Supplied data START

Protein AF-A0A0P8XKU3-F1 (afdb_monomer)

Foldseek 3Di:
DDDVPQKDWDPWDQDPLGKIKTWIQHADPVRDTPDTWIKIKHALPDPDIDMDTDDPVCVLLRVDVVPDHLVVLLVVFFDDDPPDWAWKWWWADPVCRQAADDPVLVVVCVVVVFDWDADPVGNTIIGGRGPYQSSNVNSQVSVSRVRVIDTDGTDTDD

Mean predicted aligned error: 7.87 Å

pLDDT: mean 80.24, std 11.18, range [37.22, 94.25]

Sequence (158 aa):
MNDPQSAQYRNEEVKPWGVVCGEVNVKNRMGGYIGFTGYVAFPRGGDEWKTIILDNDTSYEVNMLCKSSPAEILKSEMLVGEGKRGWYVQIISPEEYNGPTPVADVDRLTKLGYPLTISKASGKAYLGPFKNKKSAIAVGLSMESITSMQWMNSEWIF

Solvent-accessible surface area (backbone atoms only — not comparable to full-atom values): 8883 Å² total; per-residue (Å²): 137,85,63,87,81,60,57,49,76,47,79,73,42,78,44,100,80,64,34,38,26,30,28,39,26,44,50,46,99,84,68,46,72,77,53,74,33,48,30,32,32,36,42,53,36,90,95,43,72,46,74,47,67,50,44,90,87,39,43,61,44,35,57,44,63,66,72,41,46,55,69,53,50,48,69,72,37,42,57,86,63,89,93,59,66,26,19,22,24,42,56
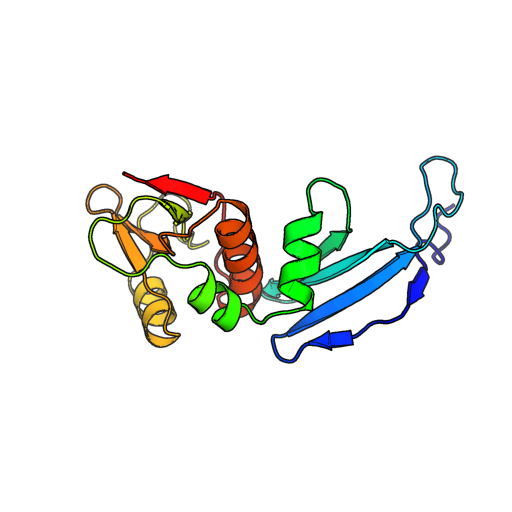,30,39,82,92,32,72,90,49,41,42,54,66,70,57,54,54,53,40,46,74,74,67,49,63,68,44,70,39,89,90,58,44,31,35,26,41,55,27,14,78,42,59,64,56,24,46,43,40,44,58,58,40,15,43,78,66,58,38,48,68,85,51,65,44,80,50,126

Secondary structure (DSSP, 8-state):
---S--EEEEEEEE-TTS-EEEEEEEE-TTS-EEEEEEEEEEE-STT-EEEEE--TTTHHHHHHHHHS-HHHHHHHHBPPSTT--EEEEEEE-GGGTTSPPPHHHHHHHHHTT--EEE-TTT--EEEEEESSHHHHHHHHHHHHHHH--EEEEEEEE-

Nearest PDB structures (foldseek):
  5a4c-assembly2_B  TM=2.345E-01  e=1.805E+00  Homo sapiens

Radius of gyration: 17.48 Å; Cα contacts (8 Å, |Δi|>4): 291; chains: 1; bounding box: 39×30×56 Å

Organism: Pseudomonas fluorescens (NCBI:txid294)

Structure (mmCIF, N/CA/C/O backbone):
data_AF-A0A0P8XKU3-F1
#
_entry.id   AF-A0A0P8XKU3-F1
#
loop_
_atom_site.group_PDB
_atom_site.id
_atom_site.type_symbol
_atom_site.label_atom_id
_atom_site.label_alt_id
_atom_site.label_comp_id
_atom_site.label_asym_id
_atom_site.label_entity_id
_atom_site.label_seq_id
_atom_site.pdbx_PDB_ins_code
_atom_site.Cartn_x
_atom_site.Cartn_y
_atom_site.Cartn_z
_atom_site.o
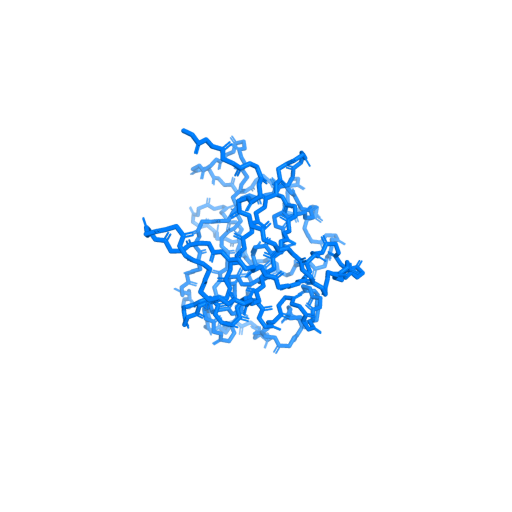ccupancy
_atom_site.B_iso_or_equiv
_atom_site.auth_seq_id
_atom_site.auth_comp_id
_atom_site.auth_asym_id
_atom_site.auth_atom_id
_atom_site.pdbx_PDB_model_num
ATOM 1 N N . MET A 1 1 ? 4.762 15.980 -31.921 1.00 37.22 1 MET A N 1
ATOM 2 C CA . MET A 1 1 ? 5.526 14.863 -32.514 1.00 37.22 1 MET A CA 1
ATOM 3 C C . MET A 1 1 ? 5.760 13.867 -31.384 1.00 37.22 1 MET A C 1
ATOM 5 O O . MET A 1 1 ? 6.762 13.943 -30.691 1.00 37.22 1 MET A O 1
ATOM 9 N N . ASN A 1 2 ? 4.725 13.072 -31.093 1.00 45.25 2 ASN A N 1
ATOM 10 C CA . ASN A 1 2 ? 4.667 12.145 -29.962 1.00 45.25 2 ASN A CA 1
ATOM 11 C C . ASN A 1 2 ? 5.159 10.793 -30.464 1.00 45.25 2 ASN A C 1
ATOM 13 O O . ASN A 1 2 ? 4.387 10.044 -31.052 1.00 45.25 2 ASN A O 1
ATOM 17 N N . ASP A 1 3 ?
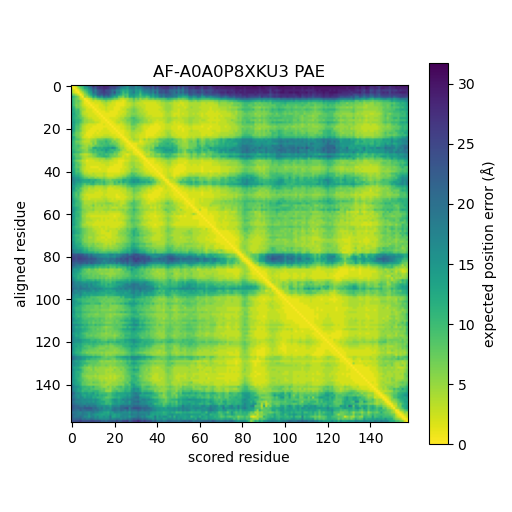 6.454 10.545 -30.324 1.00 49.97 3 ASP A N 1
ATOM 18 C CA . ASP A 1 3 ? 7.041 9.262 -30.687 1.00 49.97 3 ASP A CA 1
ATOM 19 C C . ASP A 1 3 ? 6.695 8.231 -29.590 1.00 49.97 3 ASP A C 1
ATOM 21 O O . ASP A 1 3 ? 7.086 8.439 -28.435 1.00 49.97 3 ASP A O 1
ATOM 25 N N . PRO A 1 4 ? 5.937 7.160 -29.895 1.00 47.69 4 PRO A N 1
ATOM 26 C CA . PRO A 1 4 ? 5.465 6.175 -28.918 1.00 47.69 4 PRO A CA 1
ATOM 27 C C . PRO A 1 4 ? 6.582 5.325 -28.290 1.00 47.69 4 PRO A C 1
ATOM 29 O O . PRO A 1 4 ? 6.313 4.558 -27.371 1.00 47.69 4 PRO A O 1
ATOM 32 N N . GLN A 1 5 ? 7.849 5.502 -28.686 1.00 54.88 5 GLN A N 1
ATOM 33 C CA . GLN A 1 5 ? 9.008 5.015 -27.920 1.00 54.88 5 GLN A CA 1
ATOM 34 C C . GLN A 1 5 ? 9.316 5.911 -26.695 1.00 54.88 5 GLN A C 1
ATOM 36 O O . GLN A 1 5 ? 10.465 6.258 -26.410 1.00 54.88 5 GLN A O 1
ATOM 41 N N . SER A 1 6 ? 8.280 6.358 -25.980 1.00 65.25 6 SER A N 1
ATOM 42 C CA . SER A 1 6 ? 8.339 7.403 -24.948 1.00 65.25 6 SER A CA 1
ATOM 43 C C . SER A 1 6 ? 9.033 6.974 -23.652 1.00 65.25 6 SER A C 1
ATOM 45 O O . SER A 1 6 ? 9.564 7.819 -22.934 1.00 65.25 6 SER A O 1
ATOM 47 N N . ALA A 1 7 ? 9.079 5.675 -23.377 1.00 72.00 7 ALA A N 1
ATOM 48 C CA . ALA A 1 7 ? 9.812 5.080 -22.269 1.00 72.00 7 ALA A CA 1
ATOM 49 C C . ALA A 1 7 ? 10.229 3.657 -22.660 1.00 72.00 7 ALA A C 1
ATOM 51 O O . ALA A 1 7 ? 9.500 2.986 -23.391 1.00 72.00 7 ALA A O 1
ATOM 52 N N . GLN A 1 8 ? 11.397 3.204 -22.207 1.00 85.50 8 GLN A N 1
ATOM 53 C CA . GLN A 1 8 ? 11.808 1.804 -22.366 1.00 85.50 8 GLN A CA 1
ATOM 54 C C . GLN A 1 8 ? 11.682 1.107 -21.020 1.00 85.50 8 GLN A C 1
ATOM 56 O O . GLN A 1 8 ? 12.166 1.639 -20.024 1.00 85.50 8 GLN A O 1
ATOM 61 N N . TYR A 1 9 ? 11.063 -0.067 -20.998 1.00 89.81 9 TYR A N 1
ATOM 62 C CA . TYR A 1 9 ? 10.914 -0.875 -19.794 1.00 89.81 9 TYR A CA 1
ATOM 63 C C . TYR A 1 9 ? 11.807 -2.112 -19.886 1.00 89.81 9 TYR A C 1
ATOM 65 O O . TYR A 1 9 ? 12.122 -2.574 -20.987 1.00 89.81 9 TYR A O 1
ATOM 73 N N . ARG A 1 10 ? 12.294 -2.580 -18.737 1.00 92.19 10 ARG A N 1
ATOM 74 C CA . ARG A 1 10 ? 13.024 -3.844 -18.617 1.00 92.19 10 ARG A CA 1
ATOM 75 C C . ARG A 1 10 ? 12.916 -4.401 -17.203 1.00 92.19 10 ARG A C 1
ATOM 77 O O . ARG A 1 10 ? 12.629 -3.658 -16.261 1.00 92.19 10 ARG A O 1
ATOM 84 N N . ASN A 1 11 ? 13.293 -5.671 -17.060 1.00 92.94 11 ASN A N 1
ATOM 85 C CA . ASN A 1 11 ? 13.359 -6.380 -15.781 1.00 92.94 11 ASN A CA 1
ATOM 86 C C . ASN A 1 11 ? 12.022 -6.348 -15.023 1.00 92.94 11 ASN A C 1
ATOM 88 O O . ASN A 1 11 ? 12.005 -6.267 -13.796 1.00 92.94 11 ASN A O 1
ATOM 92 N N . GLU A 1 12 ? 10.909 -6.380 -15.758 1.00 93.81 12 GLU A N 1
ATOM 93 C CA . GLU A 1 12 ? 9.574 -6.382 -15.185 1.00 93.81 12 GLU A CA 1
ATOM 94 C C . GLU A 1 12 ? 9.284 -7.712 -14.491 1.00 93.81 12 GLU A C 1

Supplied data END

From the listing above, repeat exactly the lines starting at the line that includes "ATOM 61 N N" and ending at the line that includes "ATOM 65 O O", with nothing outside that span.

ATOM 61 N N . TYR A 1 9 ? 11.063 -0.067 -20.998 1.00 89.81 9 TYR A N 1
ATOM 62 C CA . TYR A 1 9 ? 10.914 -0.875 -19.794 1.00 89.81 9 TYR A CA 1
ATOM 63 C C . TYR A 1 9 ? 11.807 -2.112 -19.886 1.00 89.81 9 TYR A C 1
ATOM 65 O O . TYR A 1 9 ? 12.122 -2.574 -20.987 1.00 89.81 9 TYR A O 1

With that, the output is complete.